Extracted data entries
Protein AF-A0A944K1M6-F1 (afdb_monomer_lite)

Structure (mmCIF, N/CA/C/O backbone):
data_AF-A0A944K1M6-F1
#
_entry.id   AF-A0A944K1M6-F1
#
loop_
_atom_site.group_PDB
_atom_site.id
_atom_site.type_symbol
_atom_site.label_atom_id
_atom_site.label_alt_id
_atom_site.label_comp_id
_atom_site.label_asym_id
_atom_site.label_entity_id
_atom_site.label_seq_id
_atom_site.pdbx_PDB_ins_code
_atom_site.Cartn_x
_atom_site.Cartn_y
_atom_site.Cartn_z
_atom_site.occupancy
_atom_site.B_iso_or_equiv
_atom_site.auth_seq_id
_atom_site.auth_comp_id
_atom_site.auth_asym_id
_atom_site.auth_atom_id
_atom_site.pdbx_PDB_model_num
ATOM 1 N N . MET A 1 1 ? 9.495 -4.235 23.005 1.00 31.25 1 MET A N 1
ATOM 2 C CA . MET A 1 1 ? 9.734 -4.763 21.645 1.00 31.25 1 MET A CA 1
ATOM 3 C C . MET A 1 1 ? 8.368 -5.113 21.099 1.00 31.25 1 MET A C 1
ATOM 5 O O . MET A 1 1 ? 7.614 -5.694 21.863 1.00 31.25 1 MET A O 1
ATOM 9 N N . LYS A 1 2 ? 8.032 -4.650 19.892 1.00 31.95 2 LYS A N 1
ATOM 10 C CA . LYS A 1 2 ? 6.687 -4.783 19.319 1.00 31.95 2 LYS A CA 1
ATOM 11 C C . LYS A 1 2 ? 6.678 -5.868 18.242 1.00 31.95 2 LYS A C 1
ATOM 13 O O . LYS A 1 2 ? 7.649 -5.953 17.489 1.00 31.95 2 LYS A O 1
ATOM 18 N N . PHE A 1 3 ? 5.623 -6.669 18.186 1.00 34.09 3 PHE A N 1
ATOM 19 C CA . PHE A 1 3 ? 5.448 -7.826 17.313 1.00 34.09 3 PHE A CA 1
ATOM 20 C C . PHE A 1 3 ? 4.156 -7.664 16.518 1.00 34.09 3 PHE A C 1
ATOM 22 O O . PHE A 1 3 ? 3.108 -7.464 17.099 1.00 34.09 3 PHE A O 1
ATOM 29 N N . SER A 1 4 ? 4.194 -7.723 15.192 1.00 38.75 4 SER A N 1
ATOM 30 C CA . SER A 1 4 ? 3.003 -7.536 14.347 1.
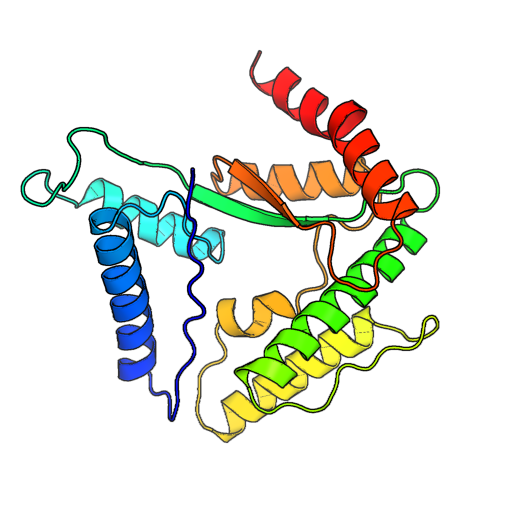00 38.75 4 SER A CA 1
ATOM 31 C C . SER A 1 4 ? 2.739 -8.779 13.511 1.00 38.75 4 SER A C 1
ATOM 33 O O . SER A 1 4 ? 3.668 -9.552 13.268 1.00 38.75 4 SER A O 1
ATOM 35 N N . MET A 1 5 ? 1.491 -8.969 13.081 1.00 40.34 5 MET A N 1
ATOM 36 C CA . MET A 1 5 ? 1.094 -10.151 12.326 1.00 40.34 5 MET A CA 1
ATOM 37 C C . MET A 1 5 ? 0.245 -9.783 11.112 1.00 40.34 5 MET A C 1
ATOM 39 O O . MET A 1 5 ? -0.555 -8.852 11.146 1.00 40.34 5 MET A O 1
ATOM 43 N N . ILE A 1 6 ? 0.446 -10.517 10.024 1.00 52.56 6 ILE A N 1
ATOM 44 C CA . ILE A 1 6 ? -0.313 -10.391 8.782 1.00 52.56 6 ILE A CA 1
ATOM 45 C C . ILE A 1 6 ? -1.065 -11.695 8.537 1.00 52.56 6 ILE A C 1
ATOM 47 O O . ILE A 1 6 ? -0.539 -12.773 8.818 1.00 52.56 6 ILE A O 1
ATOM 51 N N . PHE A 1 7 ? -2.279 -11.584 8.004 1.00 44.19 7 PHE A N 1
ATOM 52 C CA . PHE A 1 7 ? -3.065 -12.726 7.563 1.00 44.19 7 PHE A CA 1
ATOM 53 C C . PHE A 1 7 ? -3.213 -12.702 6.056 1.00 44.19 7 PHE A C 1
ATOM 55 O O . PHE A 1 7 ? -3.788 -11.772 5.494 1.00 44.19 7 PHE A O 1
ATOM 62 N N . GLU A 1 8 ? -2.743 -13.763 5.417 1.00 43.84 8 GLU A N 1
ATOM 63 C CA . GLU A 1 8 ? -3.087 -14.070 4.038 1.00 43.84 8 GLU A CA 1
ATOM 64 C C . GLU A 1 8 ? -4.098 -15.220 4.067 1.00 43.84 8 GLU A C 1
ATOM 66 O O . GLU A 1 8 ? -3.762 -16.349 4.421 1.00 43.84 8 GLU A O 1
ATOM 71 N N . ALA A 1 9 ? -5.359 -14.920 3.746 1.00 47.25 9 ALA A N 1
ATOM 72 C CA . ALA A 1 9 ? -6.496 -15.846 3.801 1.00 47.25 9 ALA A CA 1
ATOM 73 C C . ALA A 1 9 ? -6.492 -16.849 2.624 1.00 47.25 9 ALA A C 1
ATOM 75 O O . ALA A 1 9 ? -7.443 -16.921 1.834 1.00 47.25 9 ALA A O 1
ATOM 76 N N . GLN A 1 10 ? -5.388 -17.588 2.490 1.00 40.78 10 GLN A N 1
ATOM 77 C CA . GLN A 1 10 ? -5.142 -18.587 1.453 1.00 40.78 10 GLN A CA 1
ATOM 78 C C . GLN A 1 10 ? -5.796 -19.930 1.811 1.00 40.78 10 GLN A C 1
ATOM 80 O O . GLN A 1 10 ? -5.794 -20.357 2.965 1.00 40.78 10 GLN A O 1
ATOM 85 N N . LEU A 1 11 ? -6.350 -20.615 0.808 1.00 38.94 11 LEU A N 1
ATOM 86 C CA . LEU A 1 11 ? -7.082 -21.875 0.961 1.00 38.94 11 LEU A CA 1
ATOM 87 C C . LEU A 1 11 ? -6.653 -22.911 -0.073 1.00 38.94 11 LEU A C 1
ATOM 89 O O . LEU A 1 11 ? -6.431 -22.587 -1.236 1.00 38.94 11 LEU A O 1
ATOM 93 N N . VAL A 1 12 ? -6.648 -24.177 0.344 1.00 35.50 12 VAL A N 1
ATOM 94 C CA . VAL A 1 12 ? -6.577 -25.339 -0.551 1.00 35.50 12 VAL A CA 1
ATOM 95 C C . VAL A 1 12 ? -8.001 -25.873 -0.751 1.00 35.50 12 VAL A C 1
ATOM 97 O O . VAL A 1 12 ? -8.732 -26.045 0.225 1.00 35.50 12 VAL A O 1
ATOM 100 N N . ASP A 1 13 ? -8.404 -26.113 -2.003 1.00 45.03 13 ASP A N 1
ATOM 101 C CA . ASP A 1 13 ? -9.762 -26.527 -2.412 1.00 45.03 13 ASP A CA 1
ATOM 102 C C . ASP A 1 13 ? -10.893 -25.625 -1.867 1.00 45.03 13 ASP A C 1
ATOM 104 O O . ASP A 1 13 ? -11.722 -26.065 -1.049 1.00 45.03 13 ASP A O 1
ATOM 108 N N . PRO A 1 14 ? -10.930 -24.347 -2.272 1.00 45.88 14 PRO A N 1
ATOM 109 C CA . PRO A 1 14 ? -11.902 -23.404 -1.750 1.00 45.88 14 PRO A CA 1
ATOM 110 C C . PRO A 1 14 ? -13.310 -23.656 -2.297 1.00 45.88 14 PRO A C 1
ATOM 112 O O . PRO A 1 14 ? -13.544 -24.114 -3.412 1.00 45.88 14 PRO A O 1
ATOM 115 N N . THR A 1 15 ? -14.264 -23.364 -1.427 1.00 55.03 15 THR A N 1
ATOM 116 C CA . THR A 1 15 ? -15.709 -23.379 -1.660 1.00 55.03 15 THR A CA 1
ATOM 117 C C . THR A 1 15 ? -16.275 -22.171 -0.918 1.00 55.03 15 THR A C 1
ATOM 119 O O . THR A 1 15 ? -15.623 -21.714 0.025 1.00 55.03 15 THR A O 1
ATOM 122 N N . PRO A 1 16 ? -17.479 -21.676 -1.247 1.00 50.03 16 PRO A N 1
ATOM 123 C CA . PRO A 1 16 ? -18.072 -20.545 -0.534 1.00 50.03 16 PRO A CA 1
ATOM 124 C C . PRO A 1 16 ? -18.099 -20.722 0.995 1.00 50.03 16 PRO A C 1
ATOM 126 O O . PRO A 1 16 ? -17.750 -19.796 1.725 1.00 50.03 16 PRO A O 1
ATOM 129 N N . GLU A 1 17 ? -18.428 -21.919 1.501 1.00 58.22 17 GLU A N 1
ATOM 130 C CA . GLU A 1 17 ? -18.322 -22.21
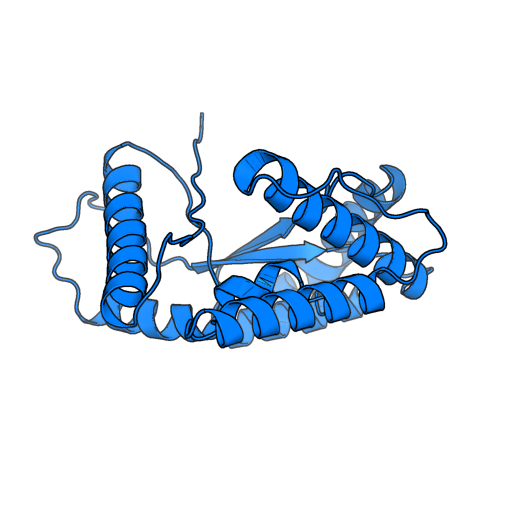8 2.935 1.00 58.22 17 GLU A CA 1
ATOM 131 C C . GLU A 1 17 ? -16.884 -22.131 3.466 1.00 58.22 17 GLU A C 1
ATOM 133 O O . GLU A 1 17 ? -16.671 -21.552 4.528 1.00 58.22 17 GLU A O 1
ATOM 138 N N . ARG A 1 18 ? -15.893 -22.692 2.760 1.00 43.81 18 ARG A N 1
ATOM 139 C CA . ARG A 1 18 ? -14.490 -22.719 3.218 1.00 43.81 18 ARG A CA 1
ATOM 140 C C . ARG A 1 18 ? -13.810 -21.360 3.132 1.00 43.81 18 ARG A C 1
ATOM 142 O O . ARG A 1 18 ? -13.026 -21.032 4.007 1.00 43.81 18 ARG A O 1
ATOM 149 N N . GLU A 1 19 ? -14.132 -20.561 2.123 1.00 43.00 19 GLU A N 1
ATOM 150 C CA . GLU A 1 19 ? -13.693 -19.166 2.011 1.00 43.00 19 GLU A CA 1
ATOM 151 C C . GLU A 1 19 ? -14.225 -18.320 3.148 1.00 43.00 19 GLU A C 1
ATOM 153 O O . GLU A 1 19 ? -13.472 -17.574 3.774 1.00 43.00 19 GLU A O 1
ATOM 158 N N . ARG A 1 20 ? -15.515 -18.482 3.450 1.00 50.12 20 ARG A N 1
ATOM 159 C CA . ARG A 1 20 ? -16.130 -17.849 4.607 1.00 50.12 20 ARG A CA 1
ATOM 160 C C . ARG A 1 20 ? -15.456 -18.319 5.892 1.00 50.12 20 ARG A C 1
ATOM 162 O O . ARG A 1 20 ? -15.130 -17.488 6.733 1.00 50.12 20 ARG A O 1
ATOM 169 N N . GLN A 1 21 ? -15.206 -19.621 6.015 1.00 57.19 21 GLN A N 1
ATOM 170 C CA . GLN A 1 21 ? -14.549 -20.198 7.179 1.00 57.19 21 GLN A CA 1
ATOM 171 C C . GLN A 1 21 ? -13.124 -19.675 7.351 1.00 57.19 21 GLN A C 1
ATOM 173 O O . GLN A 1 21 ? -12.810 -19.237 8.440 1.00 57.19 21 GLN A O 1
ATOM 178 N N . VAL A 1 22 ? -12.292 -19.601 6.308 1.00 46.47 22 VAL A N 1
ATOM 179 C CA . VAL A 1 22 ? -10.907 -19.122 6.463 1.00 46.47 22 VAL A CA 1
ATOM 180 C C . VAL A 1 22 ? -10.844 -17.648 6.827 1.00 46.47 22 VAL A C 1
ATOM 182 O O . VAL A 1 22 ? -9.952 -17.242 7.555 1.00 46.47 22 VAL A O 1
ATOM 185 N N . ILE A 1 23 ? -11.797 -16.835 6.361 1.00 48.06 23 ILE A N 1
ATOM 186 C CA . ILE A 1 23 ? -11.898 -15.447 6.816 1.00 48.06 23 ILE A CA 1
ATOM 187 C C . ILE A 1 23 ? -12.272 -15.422 8.302 1.00 48.06 23 ILE A C 1
ATOM 189 O O . ILE A 1 23 ? -11.682 -14.656 9.059 1.00 48.06 23 ILE A O 1
ATOM 193 N N . HIS A 1 24 ? -13.197 -16.281 8.743 1.00 55.31 24 HIS A N 1
ATOM 194 C CA . HIS A 1 24 ? -13.498 -16.442 10.167 1.00 55.31 24 HIS A CA 1
ATOM 195 C C . HIS A 1 24 ? -12.296 -16.968 10.969 1.00 55.31 24 HIS A C 1
ATOM 197 O O . HIS A 1 24 ? -12.065 -16.467 12.063 1.00 55.31 24 HIS A O 1
ATOM 203 N N . ASP A 1 25 ? -11.496 -17.878 10.415 1.00 55.34 25 ASP A N 1
ATOM 204 C CA . ASP A 1 25 ? -10.300 -18.435 11.049 1.00 55.34 25 ASP A CA 1
ATOM 205 C C . ASP A 1 25 ? -9.183 -17.386 11.131 1.00 55.34 25 ASP A C 1
ATOM 207 O O . ASP A 1 25 ? -8.537 -17.265 12.162 1.00 55.34 25 ASP A O 1
ATOM 211 N N . CYS A 1 26 ? -8.965 -16.574 10.090 1.00 50.91 26 CYS A N 1
ATOM 212 C CA . CYS A 1 26 ? -8.032 -15.446 10.137 1.00 50.91 26 CYS A CA 1
ATOM 213 C C . CYS A 1 26 ? -8.467 -14.410 11.180 1.00 50.91 26 CYS A C 1
ATOM 215 O O . CYS A 1 26 ? -7.624 -13.837 11.861 1.00 50.91 26 CYS A O 1
ATOM 217 N N . VAL A 1 27 ? -9.775 -14.195 11.348 1.00 50.19 27 VAL A N 1
ATOM 218 C CA . VAL A 1 27 ? -10.315 -13.351 12.424 1.00 50.19 27 VAL A CA 1
ATOM 219 C C . VAL A 1 27 ? -10.118 -14.006 13.796 1.00 50.19 27 VAL A C 1
ATOM 221 O O . VAL A 1 27 ? -9.739 -13.325 14.742 1.00 50.19 27 VAL A O 1
ATOM 224 N N . GLU A 1 28 ? -10.311 -15.318 13.928 1.00 54.03 28 GLU A N 1
ATOM 225 C CA . GLU A 1 28 ? -10.036 -16.051 15.171 1.00 54.03 28 GLU A CA 1
ATOM 226 C C . GLU A 1 28 ? -8.545 -15.996 15.534 1.00 54.03 28 GLU A C 1
ATOM 228 O O . GLU A 1 28 ? -8.188 -15.733 16.679 1.00 54.03 28 GLU A O 1
ATOM 233 N N . GLN A 1 29 ? -7.663 -16.145 14.548 1.00 52.50 29 GLN A N 1
ATOM 234 C CA . GLN A 1 29 ? -6.219 -16.004 14.711 1.00 52.50 29 GLN A CA 1
ATOM 235 C C . GLN A 1 29 ? -5.818 -14.561 15.036 1.00 52.50 29 GLN A C 1
ATOM 237 O O . GLN A 1 29 ? -4.872 -14.361 15.792 1.00 52.50 29 GLN A O 1
ATOM 242 N N . ALA A 1 30 ? -6.517 -13.560 14.490 1.00 49.72 30 ALA A N 1
ATOM 243 C CA . ALA A 1 30 ? -6.320 -12.144 14.807 1.00 49.72 30 ALA A CA 1
ATOM 244 C C . ALA A 1 30 ? -6.595 -11.875 16.282 1.00 49.72 30 ALA A C 1
ATOM 246 O O . ALA A 1 30 ? -5.748 -11.311 16.972 1.00 49.72 30 ALA A O 1
ATOM 247 N N . VAL A 1 31 ? -7.736 -12.367 16.765 1.00 54.47 31 VAL A N 1
ATOM 248 C CA . VAL A 1 31 ? -8.135 -12.282 18.172 1.00 54.47 31 VAL A CA 1
ATOM 249 C C . VAL A 1 31 ? -7.149 -13.040 19.061 1.00 54.47 31 VAL A C 1
ATOM 251 O O . VAL A 1 31 ? -6.670 -12.498 20.051 1.00 54.47 31 VAL A O 1
ATOM 254 N N . PHE A 1 32 ? -6.771 -14.263 18.688 1.00 49.56 32 PHE A N 1
ATOM 255 C CA . PHE A 1 32 ? -5.806 -15.048 19.457 1.00 49.56 32 PHE A CA 1
ATOM 256 C C . PHE A 1 32 ? -4.410 -14.405 19.482 1.00 49.56 32 PHE A C 1
ATOM 258 O O . PHE A 1 32 ? -3.711 -14.448 20.488 1.00 49.56 32 PHE A O 1
ATOM 265 N N . ALA A 1 33 ? -3.973 -13.774 18.397 1.00 45.16 33 ALA A N 1
ATOM 266 C CA . ALA A 1 33 ? -2.698 -13.072 18.379 1.00 45.16 33 ALA A CA 1
ATOM 267 C C . ALA A 1 33 ? -2.715 -11.793 19.216 1.00 45.16 33 ALA A C 1
ATOM 269 O O . ALA A 1 33 ? -1.711 -11.472 19.849 1.00 45.16 33 ALA A O 1
ATOM 270 N N . GLU A 1 34 ? -3.850 -11.105 19.288 1.00 51.25 34 GLU A N 1
ATOM 271 C CA . GLU A 1 34 ? -4.047 -10.030 20.257 1.00 51.25 34 GLU A CA 1
ATOM 272 C C . GLU A 1 34 ? -3.932 -10.568 21.697 1.00 51.25 34 GLU A C 1
ATOM 274 O O . GLU A 1 34 ? -3.166 -10.019 22.490 1.00 51.25 34 GLU A O 1
ATOM 279 N N . GLU A 1 35 ? -4.556 -11.716 22.009 1.00 53.41 35 GLU A N 1
ATOM 280 C CA . GLU A 1 35 ? -4.396 -12.404 23.307 1.00 53.41 35 GLU A CA 1
ATOM 281 C C . GLU A 1 35 ? -2.931 -12.767 23.613 1.00 53.41 35 GLU A C 1
ATOM 283 O O . GLU A 1 35 ? -2.501 -12.725 24.768 1.00 53.41 35 GLU A O 1
ATOM 288 N N . MET A 1 36 ? -2.147 -13.112 22.589 1.00 61.38 36 MET A N 1
ATOM 289 C CA . MET A 1 36 ? -0.737 -13.500 22.717 1.00 61.38 36 MET A CA 1
ATOM 290 C C . MET A 1 36 ? 0.250 -12.318 22.658 1.00 61.38 36 MET A C 1
ATOM 292 O O . MET A 1 36 ? 1.458 -12.534 22.787 1.00 61.38 36 MET A O 1
ATOM 296 N N . GLY A 1 37 ? -0.233 -11.077 22.516 1.00 45.25 37 GLY A N 1
ATOM 297 C CA . GLY A 1 37 ? 0.578 -9.858 22.624 1.00 45.25 37 GLY A CA 1
ATOM 298 C C . GLY A 1 37 ? 1.141 -9.307 21.309 1.00 45.25 37 GLY A C 1
ATOM 299 O O . GLY A 1 37 ? 2.186 -8.653 21.332 1.00 45.25 37 GLY A O 1
ATOM 300 N N . PHE A 1 38 ? 0.484 -9.562 20.173 1.00 50.50 38 PHE A N 1
ATOM 301 C CA . PHE A 1 38 ? 0.800 -8.905 18.901 1.00 50.50 38 PHE A CA 1
ATOM 302 C C . PHE A 1 38 ? 0.163 -7.501 18.811 1.00 50.50 38 PHE A C 1
ATOM 304 O O . PHE A 1 38 ? -0.987 -7.294 19.174 1.00 50.50 38 PHE A O 1
ATOM 311 N N . ASP A 1 39 ? 0.913 -6.531 18.287 1.00 45.50 39 ASP A N 1
ATOM 312 C CA . ASP A 1 39 ? 0.605 -5.100 18.256 1.00 45.50 39 ASP A CA 1
ATOM 313 C C . ASP A 1 39 ? -0.208 -4.614 17.025 1.00 45.50 39 ASP A C 1
ATOM 315 O O . ASP A 1 39 ? -0.707 -3.491 17.082 1.00 45.50 39 ASP A O 1
ATOM 319 N N . ARG A 1 40 ? -0.278 -5.337 15.880 1.00 45.94 40 ARG A N 1
ATOM 320 C CA . ARG A 1 40 ? -0.903 -4.844 14.606 1.00 45.94 40 ARG A CA 1
ATOM 321 C C . ARG A 1 40 ? -1.387 -5.951 13.641 1.00 45.94 40 ARG A C 1
ATOM 323 O O . ARG A 1 40 ? -0.734 -6.996 13.598 1.00 45.94 40 ARG A O 1
ATOM 330 N N . ILE A 1 41 ? -2.431 -5.669 12.825 1.00 41.88 41 ILE A N 1
ATOM 331 C CA . ILE A 1 41 ? -3.081 -6.546 11.8
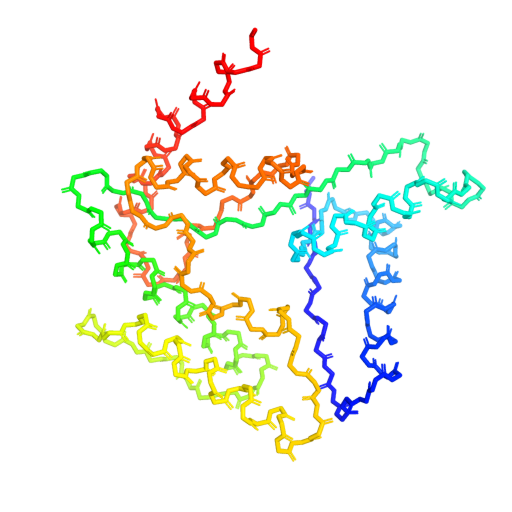01 1.00 41.88 41 ILE A CA 1
ATOM 332 C C . ILE A 1 41 ? -3.424 -5.758 10.494 1.00 41.88 41 ILE A C 1
ATOM 334 O O . ILE A 1 41 ? -3.683 -4.561 10.572 1.00 41.88 41 ILE A O 1
ATOM 338 N N . TRP A 1 42 ? -3.431 -6.396 9.303 1.00 39.03 42 TRP A N 1
ATOM 339 C CA . TRP A 1 42 ? -3.527 -5.767 7.954 1.00 39.03 42 TRP A CA 1
ATOM 340 C C . TRP A 1 42 ? -4.668 -6.303 7.043 1.00 39.03 42 TRP A C 1
ATOM 342 O O . TRP A 1 42 ? -4.897 -7.512 7.092 1.00 39.03 42 TRP A O 1
ATOM 352 N N . ALA A 1 43 ? -5.346 -5.473 6.198 1.00 44.16 43 ALA A N 1
ATOM 353 C CA . ALA A 1 43 ? -6.421 -5.941 5.279 1.00 44.16 43 ALA A CA 1
ATOM 354 C C . ALA A 1 43 ? -6.974 -4.975 4.157 1.00 44.16 43 ALA A C 1
ATOM 356 O O . ALA A 1 43 ? -6.592 -3.807 4.103 1.00 44.16 43 ALA A O 1
ATOM 357 N N . ASP A 1 44 ? -7.896 -5.450 3.276 1.00 56.78 44 ASP A N 1
ATOM 358 C CA . ASP A 1 44 ? -8.550 -4.723 2.140 1.00 56.78 44 ASP A CA 1
ATOM 359 C C . ASP A 1 44 ? -9.664 -3.742 2.570 1.00 56.78 44 ASP A C 1
ATOM 361 O O . ASP A 1 44 ? -10.660 -4.094 3.197 1.00 56.78 44 ASP A O 1
ATOM 365 N N . VAL A 1 45 ? -9.524 -2.477 2.189 1.00 59.16 45 VAL A N 1
ATOM 366 C CA . VAL A 1 45 ? -9.898 -1.354 3.050 1.00 59.16 45 VAL A CA 1
ATOM 367 C C . VAL A 1 45 ? -11.409 -1.071 3.114 1.00 59.16 45 VAL A C 1
ATOM 369 O O . VAL A 1 45 ? -11.958 -0.918 4.204 1.00 59.16 45 VAL A O 1
ATOM 372 N N . ARG A 1 46 ? -12.132 -1.001 1.984 1.00 62.41 46 ARG A N 1
ATOM 373 C CA . ARG A 1 46 ? -13.537 -0.519 1.986 1.00 62.41 46 ARG A CA 1
ATOM 374 C C . ARG A 1 46 ? -14.543 -1.572 2.442 1.00 62.41 46 ARG A C 1
ATOM 376 O O . ARG A 1 46 ? -15.425 -1.277 3.248 1.00 62.41 46 ARG A O 1
ATOM 383 N N . ALA A 1 47 ? -14.446 -2.788 1.907 1.00 62.44 47 ALA A N 1
ATOM 384 C CA . ALA A 1 47 ? -15.340 -3.874 2.301 1.00 62.44 47 ALA A CA 1
ATOM 385 C C . ALA A 1 47 ? -15.118 -4.249 3.773 1.00 62.44 47 ALA A C 1
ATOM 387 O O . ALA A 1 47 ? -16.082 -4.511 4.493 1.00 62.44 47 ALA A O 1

→ **PROMPT**
Would you print exactly, and only, the lines of the data above from the line with "ATOM 356 O O" through the line with "ATOM 369 O O", inclusive?

→ **RESPONSE BOX**
ATOM 356 O O . ALA A 1 43 ? -6.592 -3.807 4.103 1.00 44.16 43 ALA A O 1
ATOM 357 N N . ASP A 1 44 ? -7.896 -5.450 3.276 1.00 56.78 44 ASP A N 1
ATOM 358 C CA . ASP A 1 44 ? -8.550 -4.723 2.140 1.00 56.78 44 ASP A CA 1
ATOM 359 C C . ASP A 1 44 ? -9.664 -3.742 2.570 1.00 56.78 44 ASP A C 1
ATOM 361 O O . ASP A 1 44 ? -10.660 -4.094 3.197 1.00 56.78 44 ASP A O 1
ATOM 365 N N . VAL A 1 45 ? -9.524 -2.477 2.189 1.00 59.16 45 VAL A N 1
ATOM 366 C CA . VAL A 1 45 ? -9.898 -1.354 3.050 1.00 59.16 45 VAL A CA 1
ATOM 367 C C . VAL A 1 45 ? -11.409 -1.071 3.114 1.00 59.16 45 VAL A C 1
ATOM 369 O O . VAL A 1 45 ? -11.958 -0.918 4.204 1.00 59.16 45 VAL A O 1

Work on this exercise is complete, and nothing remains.